IRC channel logs

2023-12-29.log

back to list of logs

<oriansj>stikonas: merged
<stikonas>thanks
<stikonas>luckily fixed hex0 code had exactly the same length and positions of all jumps :)
<stikonas>oh, actually cc_amd64 also runs fine, just slowish on the VM... but good enough on baremetal
<oriansj>well, the real question is mescc able to build tcc on it
<stikonas>indeed...
<stikonas>well, I'm slowly adding more syscalls (mostly trivial addtions, but still need to test them)
<stikonas>I guess the main difficulty will be fork/waitpid/execve/wait4
<stikonas>well, M2 seems to run now too
<Googulator>speaking of M2 - what was M2-Moon going to be?
<Googulator>I've seen a few references to it, but we don't have that today (instead, we have M2-Mesoplanet, which is not mentioned in those early documents)
<oriansj>Googulator: M2-Moon was going to be a scheme compiler written in assembly
<oriansj>turns out C is much easier to write a compiler for
<muurkha>really? that surprises me. but I haven't written a C compiler, only a Scheme compiler (if you can call it Scheme without call/cc)
<muurkha>I had the impression that most of ur-scheme was actually assembly written in Scheme syntax, you know, stuff like (jnz destlabel) (comment "now, test its magic number") (cmp (const magic) (indirect tos)) (jnz destlabel)
<muurkha>but a random sampling of its code is 25% assembly, 15% comments and blank lines, and 60% other stuff
<muurkha>I was going to guess that M2-Moon was an implementation of a subset of Lua :)
<muurkha>Ur-Scheme is 1553 lines of (its own subset of) Scheme, and it took me about three weeks.
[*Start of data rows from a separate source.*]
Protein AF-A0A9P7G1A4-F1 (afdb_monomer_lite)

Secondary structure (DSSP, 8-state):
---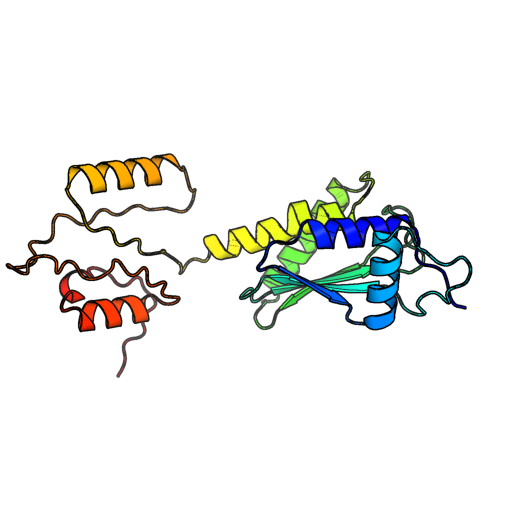PPPHHHHHHHHHHHHH--TTEEEEESSSHHHHHHHHHHHHTT---TT----SS-EEEEEEETT-SEEEEEEE-TT--SSTTSSPPEEEEEESS--HHHHHHHHHHHHHHHHHTTT-SSHHHIIIIIIIHHHHHHHHHT-TT--------S-HHHHHHHHHHHHHT--TT----PPP----TT-------------SSHHHHHHHHHHTT-GGG-----TT-----

Foldseek 3Di:
DFFAAAPLNLVLVLLLVVLDDPQKDKAFPPPRVQSVVCNVCVVVVNPDPDDRHDPAFGWMWIDGHPQQKTKIKTHGSPDHQACPPPHIDIAMDGPPQDPVNRVVVVVQLVVLCVVCRVPSHSSNCSVNVPPVVVSVVCVVVPPQDPPPDDDDDPPVVVVVVLVVVVVVPDVRDPDDDDDDDCPDDDDPDPPDPDDDDDPHPVVVCVVCVVVVNNVVVDDDPPDDPDDD

Structure (mmCIF, N/CA/C/O backbone):
data_AF-A0A9P7G1A4-F1
#
_entry.id   AF-A0A9P7G1A4-F1
#
loop_
_atom_site.group_PDB
_atom_site.id
_atom_site.type_symbol
_atom_site.label_atom_id
_atom_site.label_alt_id
_atom_site.label_comp_id
_atom_site.label_asym_id
_atom_site.label_entity_id
_atom_site.label_seq_id
_atom_site.pdbx_PDB_ins_code
_atom_site.Cartn_x
_atom_site.Cartn_y
_atom_site.Cartn_z
_atom_site.occupancy
_atom_site.B_iso_or_equiv
_atom_site.auth_seq_id
_atom_site.auth_comp_id
_atom_site.auth_asym_id
_atom_site.auth_atom_id
_atom_site.pdbx_PDB_model_num
ATOM 1 N N . MET A 1 1 ? 7.457 -4.955 -28.957 1.00 50.28 1 MET A N 1
ATOM 2 C CA . MET A 1 1 ? 8.875 -5.320 -28.740 1.00 50.28 1 MET A CA 1
ATOM 3 C C . MET A 1 1 ? 8.995 -5.631 -27.256 1.00 50.28 1 MET A C 1
ATOM 5 O O . MET A 1 1 ? 8.514 -4.818 -26.485 1.00 50.28 1 MET A O 1
ATOM 9 N N . ARG A 1 2 ? 9.465 -6.820 -26.857 1.00 60.06 2 ARG A N 1
ATOM 10 C CA . ARG A 1 2 ? 9.529 -7.198 -25.433 1.00 60.06 2 ARG A CA 1
ATOM 11 C C . ARG A 1 2 ? 10.736 -6.514 -24.798 1.00 60.06 2 ARG A C 1
ATOM 13 O O . ARG A 1 2 ? 11.841 -6.670 -25.311 1.00 60.06 2 ARG A O 1
ATOM 20 N N . THR A 1 3 ? 10.518 -5.740 -23.745 1.00 62.59 3 THR A N 1
ATOM 21 C CA . THR A 1 3 ? 11.570 -5.029 -23.006 1.00 62.59 3 THR A CA 1
ATOM 22 C C . THR A 1 3 ? 11.796 -5.727 -21.677 1.00 62.59 3 THR A C 1
ATOM 24 O O . THR A 1 3 ? 10.840 -6.093 -20.999 1.00 62.59 3 THR A O 1
ATOM 27 N N . LEU A 1 4 ? 13.060 -5.950 -21.328 1.00 68.69 4 LEU A N 1
ATOM 28 C CA . LEU A 1 4 ? 13.418 -6.532 -20.039 1.00 68.69 4 LEU A CA 1
ATOM 29 C C . LEU A 1 4 ? 13.031 -5.559 -18.915 1.00 68.69 4 LEU A C 1
ATOM 31 O O . LEU A 1 4 ? 13.248 -4.355 -19.088 1.00 68.69 4 LEU A O 1
ATOM 35 N N . PRO A 1 5 ? 12.484 -6.047 -17.787 1.00 73.88 5 PRO A N 1
ATOM 36 C CA . PRO A 1 5 ? 12.260 -5.207 -16.621 1.00 73.88 5 PRO A CA 1
ATOM 37 C C . PRO A 1 5 ? 13.575 -4.578 -16.172 1.00 73.88 5 PRO A C 1
ATOM 39 O O . PRO A 1 5 ? 14.627 -5.224 -16.188 1.00 73.88 5 PRO A O 1
ATOM 42 N N . ASN A 1 6 ? 13.525 -3.316 -15.758 1.00 82.44 6 ASN A N 1
ATOM 43 C CA . ASN A 1 6 ? 14.699 -2.677 -15.185 1.00 82.44 6 ASN A CA 1
ATOM 44 C C . ASN A 1 6 ? 15.040 -3.348 -13.844 1.00 82.44 6 ASN A C 1
ATOM 46 O O . ASN A 1 6 ? 14.147 -3.631 -13.046 1.00 82.44 6 ASN A O 1
ATOM 50 N N . LYS A 1 7 ? 16.329 -3.549 -13.553 1.00 87.00 7 LYS A N 1
ATOM 51 C CA . LYS A 1 7 ? 16.787 -4.069 -12.259 1.00 87.00 7 LYS A CA 1
ATOM 52 C C . LYS A 1 7 ? 16.179 -3.294 -11.083 1.00 87.00 7 LYS A C 1
ATOM 54 O O . LYS A 1 7 ? 15.661 -3.907 -10.161 1.00 87.00 7 LYS A O 1
ATOM 59 N N . LYS A 1 8 ? 16.156 -1.958 -11.158 1.00 89.25 8 LYS A N 1
ATOM 60 C CA . LYS A 1 8 ? 15.583 -1.100 -10.107 1.00 89.25 8 LYS A CA 1
ATOM 61 C C . LYS A 1 8 ? 14.085 -1.332 -9.893 1.00 89.25 8 LYS A C 1
ATOM 63 O O . LYS A 1 8 ? 13.614 -1.303 -8.766 1.00 89.25 8 LYS A O 1
ATOM 68 N N . GLN A 1 9 ? 13.344 -1.623 -10.963 1.00 90.75 9 GLN A N 1
ATOM 69 C CA . GLN A 1 9 ? 11.924 -1.968 -10.874 1.00 90.75 9 GLN A CA 1
ATOM 70 C C . GLN A 1 9 ? 11.711 -3.269 -10.086 1.00 90.75 9 GLN A C 1
ATOM 72 O O . GLN A 1 9 ? 10.815 -3.337 -9.247 1.00 90.75 9 GLN A O 1
ATOM 77 N N . LEU A 1 10 ? 12.533 -4.291 -10.346 1.00 91.19 10 LEU A N 1
ATOM 78 C CA . LEU A 1 10 ? 12.475 -5.565 -9.625 1.00 91.19 10 LEU A CA 1
ATOM 79 C C . LEU A 1 10 ? 12.927 -5.412 -8.166 1.00 91.19 10 LEU A C 1
ATOM 81 O O . LEU A 1 10 ? 12.272 -5.961 -7.284 1.00 91.19 10 LEU A O 1
ATOM 85 N N . GLU A 1 11 ? 13.977 -4.621 -7.911 1.00 92.62 11 GLU A N 1
ATOM 86 C CA . GLU A 1 11 ? 14.442 -4.283 -6.557 1.00 92.62 11 GLU A CA 1
ATOM 87 C C . GLU A 1 11 ? 13.313 -3.651 -5.725 1.00 92.62 11 GLU A C 1
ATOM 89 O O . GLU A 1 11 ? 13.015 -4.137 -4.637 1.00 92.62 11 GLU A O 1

I think it might take me a week today; I'd probably include structs and, to simplify closures, allocate all activation records on the heap, which would probably require me to actually implement the GC. I'm not sure how much harder it would be to write it in assembly, given that it's evidently not relying on
<muurkha>garbage collection to run in an acceptable amount of RAM
<oriansj>muurkha: yeah your Ur-Scheme is excellent work; unfortunately it wasn't powerful enough to run/compile mescc (the real goal of M2-Moon)
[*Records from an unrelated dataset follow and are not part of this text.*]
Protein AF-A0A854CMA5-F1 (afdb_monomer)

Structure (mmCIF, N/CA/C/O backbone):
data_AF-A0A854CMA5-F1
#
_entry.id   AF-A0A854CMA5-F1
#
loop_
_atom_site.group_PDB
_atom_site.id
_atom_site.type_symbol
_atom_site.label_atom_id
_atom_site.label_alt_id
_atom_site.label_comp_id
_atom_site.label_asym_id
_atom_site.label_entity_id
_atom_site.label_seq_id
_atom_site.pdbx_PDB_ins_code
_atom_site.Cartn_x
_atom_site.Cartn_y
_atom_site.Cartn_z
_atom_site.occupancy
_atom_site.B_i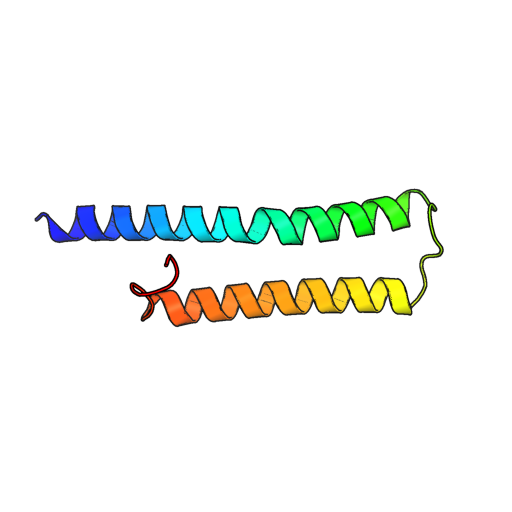so_or_equiv
_atom_site.auth_seq_id
_atom_site.auth_comp_id
_atom_site.auth_asym_id
_atom_site.auth_atom_id
_atom_site.pdbx_PDB_model_num
ATOM 1 N N . MET A 1 1 ? 25.600 2.308 -30.005 1.00 51.81 1 MET A N 1
ATOM 2 C CA . MET A 1 1 ? 25.124 1.687 -28.752 1.00 51.81 1 MET A CA 1
ATOM 3 C C . MET A 1 1 ? 23.764 2.271 -28.343 1.00 51.81 1 MET A C 1
ATOM 5 O O . MET A 1 1 ? 23.681 2.903 -27.305 1.00 51.81 1 MET A O 1
ATOM 9 N N . PRO A 1 2 ? 22.688 2.096 -29.136 1.00 61.62 2 PRO A N 1
ATOM 10 C CA . PRO A 1 2 ? 21.359 2.625 -28.788 1.00 61.62 2 PRO A CA 1
ATOM 11 C C . PRO A 1 2 ? 20.606 1.778 -27.740 1.00 61.62 2 PRO A C 1
ATOM 13 O O . PRO A 1 2 ? 19.568 2.191 -27.237 1.00 61.62 2 PRO A O 1
ATOM 16 N N . THR A 1 3 ? 21.108 0.587 -27.409 1.00 68.38 3 THR A N 1
ATOM 17 C CA . THR A 1 3 ? 20.403 -0.403 -26.582 1.00 68.38 3 THR A CA 1
ATOM 18 C C . THR A 1 3 ? 20.457 -0.107 -25.080 1.00 68.38 3 THR A C 1
ATOM 20 O O . THR A 1 3 ? 19.502 -0.422 -24.381 1.00 68.38 3 THR A O 1
ATOM 23 N 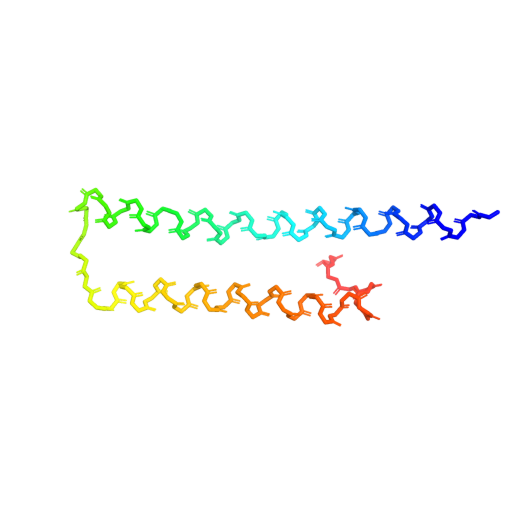N . LEU A 1 4 ? 21.529 0.529 -24.586 1.00 73.75 4 LEU A N 1
ATOM 24 C CA . LEU A 1 4 ? 21.666 0.896 -23.167 1.00 73.75 4 LEU A CA 1
ATOM 25 C C . LEU A 1 4 ? 20.769 2.087 -22.809 1.00 73.75 4 LEU A C 1
ATOM 27 O O . LEU A 1 4 ? 19.941 1.983 -21.915 1.00 73.75 4 LEU A O 1
ATOM 31 N N . GLU A 1 5 ? 20.829 3.164 -23.594 1.00 74.69 5 GLU A N 1
ATOM 32 C CA . GLU A 1 5 ? 19.985 4.352 -23.393 1.00 74.69 5 GLU A CA 1
ATOM 33 C C . GLU A 1 5 ? 18.486 4.052 -23.546 1.00 74.69 5 GLU A C 1
ATOM 35 O O . GLU A 1 5 ? 17.630 4.753 -23.009 1.00 74.69 5 GLU A O 1
ATOM 40 N N . HIS A 1 6 ? 18.131 3.051 -24.355 1.00 73.62 6 HIS A N 1
ATOM 41 C CA . HIS A 1 6 ? 16.747 2.600 -24.477 1.00 73.62 6 HIS A CA 1
ATOM 42 C C . HIS A 1 6 ? 16.297 1.828 -23.229 1.00 73.62 6 HIS A C 1
ATOM 44 O O . HIS A 1 6 ? 15.190 2.050 -22.748 1.00 73.62 6 HIS A O 1
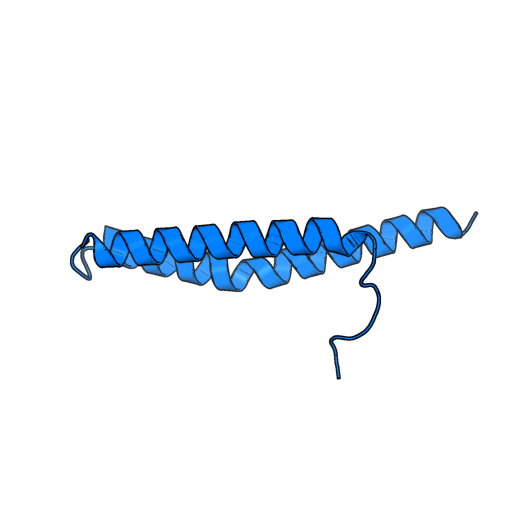ATOM 50 N N . ASN A 1 7 ? 17.168 0.980 -22.676 1.00 74.44 7 ASN A N 1
ATOM 51 C CA . ASN A 1 7 ? 16.892 0.217 -21.462 1.00 74.44 7 ASN A CA 1
ATOM 52 C C . ASN A 1 7 ? 16.764 1.127 -20.225 1.00 74.44 7 ASN A C 1
ATOM 54 O O . ASN A 1 7 ? 15.793 1.018 -19.485 1.00 74.44 7 ASN A O 1
ATOM 58 N N . GLU A 1 8 ? 17.661 2.102 -20.064 1.00 80.19 8 GLU A N 1
ATOM 59 C CA . GLU A 1 8 ? 17.607 3.069 -18.957 1.00 80.19 8 GLU A CA 1
ATOM 60 C C . GLU A 1 8 ? 16.327 3.914 -18.978 1.00 80.19 8 GLU A C 1
ATOM 62 O O . GLU A 1 8 ? 15.711 4.160 -17.941 1.00 80.19 8 GLU A O 1
ATOM 67 N N . ARG A 1 9 ? 15.883 4.329 -20.171 1.00 80.94 9 ARG A N 1
ATOM 68 C CA . ARG A 1 9 ? 14.614 5.054 -20.329 1.00 80.94 9 ARG A CA 1
ATOM 69 C C . ARG A 1 9 ? 13.405 4.184 -20.002 1.00 80.94 9 ARG A C 1
ATOM 71 O O . ARG A 1 9 ? 12.468 4.688 -19.389 1.00 80.94 9 ARG A O 1
ATOM 78 N N . ALA A 1 10 ? 13.428 2.909 -20.386 1.00 79.06 10 ALA A N 1
ATOM 79 C CA . ALA A 1 10 ? 12.365 1.966 -20.053 1.00 79.06 10 ALA A CA 1
ATOM 80 C C . ALA A 1 10 ? 12.269 1.747 -18.535 1.00 79.06 10 ALA A C 1
ATOM 82 O O . ALA A 1 10 ? 11.180 1.853 -17.977 1.00 79.06 10 ALA A O 1
ATOM 83 N N . LEU A 1 11 ? 13.408 1.565 -17.860 1.00 80.44 11 LEU A N 1
ATOM 84 C CA . LEU A 1 11 ? 13.469 1.452 -16.402 1.00 80.44 11 LEU A CA 1
ATOM 85 C C . LEU A 1 11 ? 12.943 2.718 -15.708 1.00 80.44 11 LEU A C 1
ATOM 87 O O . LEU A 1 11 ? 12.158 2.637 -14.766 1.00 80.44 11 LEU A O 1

<oriansj>heck Edmund GRIMLEY EVANS's cc500.c is only 500 lines of C code and is self hosting (no need for separate assembler/linker) and has 70% of the language features of cc_*
<oriansj>turns out once C has functions, ints, chars, structs, arrays, goto, return and asm(); everything else is a nice extra. (one could cut down that list but it'll result in harder to follow code)
<muurkha>yeah, Ur-Scheme only implements enough of Scheme to compile itself
<muurkha>it implements functions, ints (somewhat!), chars, conses, closures, strings, conditionals, and global and local variables. I didn't think about supporting inline assembly!
<muurkha>I think C needs loops, conditionals, and variables, doesn't it?
<muurkha>Scheme with inline assembly, or inline machine code, is an interesting idea
<oriansj>nope, you can approximate loops with gotos and return
<oriansj>and asm can be used to do conditionals, variables and basic operations (like +, ->, etc)
<oriansj>but yes, variables and if statements do make things much more clean
<muurkha>oh, okay!
<muurkha>I did regret not having structs, as I said
<oriansj>well structs in scheme are not an easy thing to add; it took me a couple days to get the basic form when I was doing a scheme interpreter and janneke's mes.c doesn't even have that either.
<stikonas>rickmasters: was builder-hex0 per-process memory limit chosen due to mes usage?
<stikonas>(670,793,728 bytes)
<stikonas>I guess I should give at least 1 GiB on amd64...
<stikonas>since in order to emulate brk I need to pre-allocate sufficiently big block of memory
<stikonas>later allocations might not be continuous
<rickmasters>stikonas: yes, mes is the process that uses the most memory
<rickmasters>stikonas: I can't help but think there is some design flaw in mes / mescc that causes it to consume so much memory and time.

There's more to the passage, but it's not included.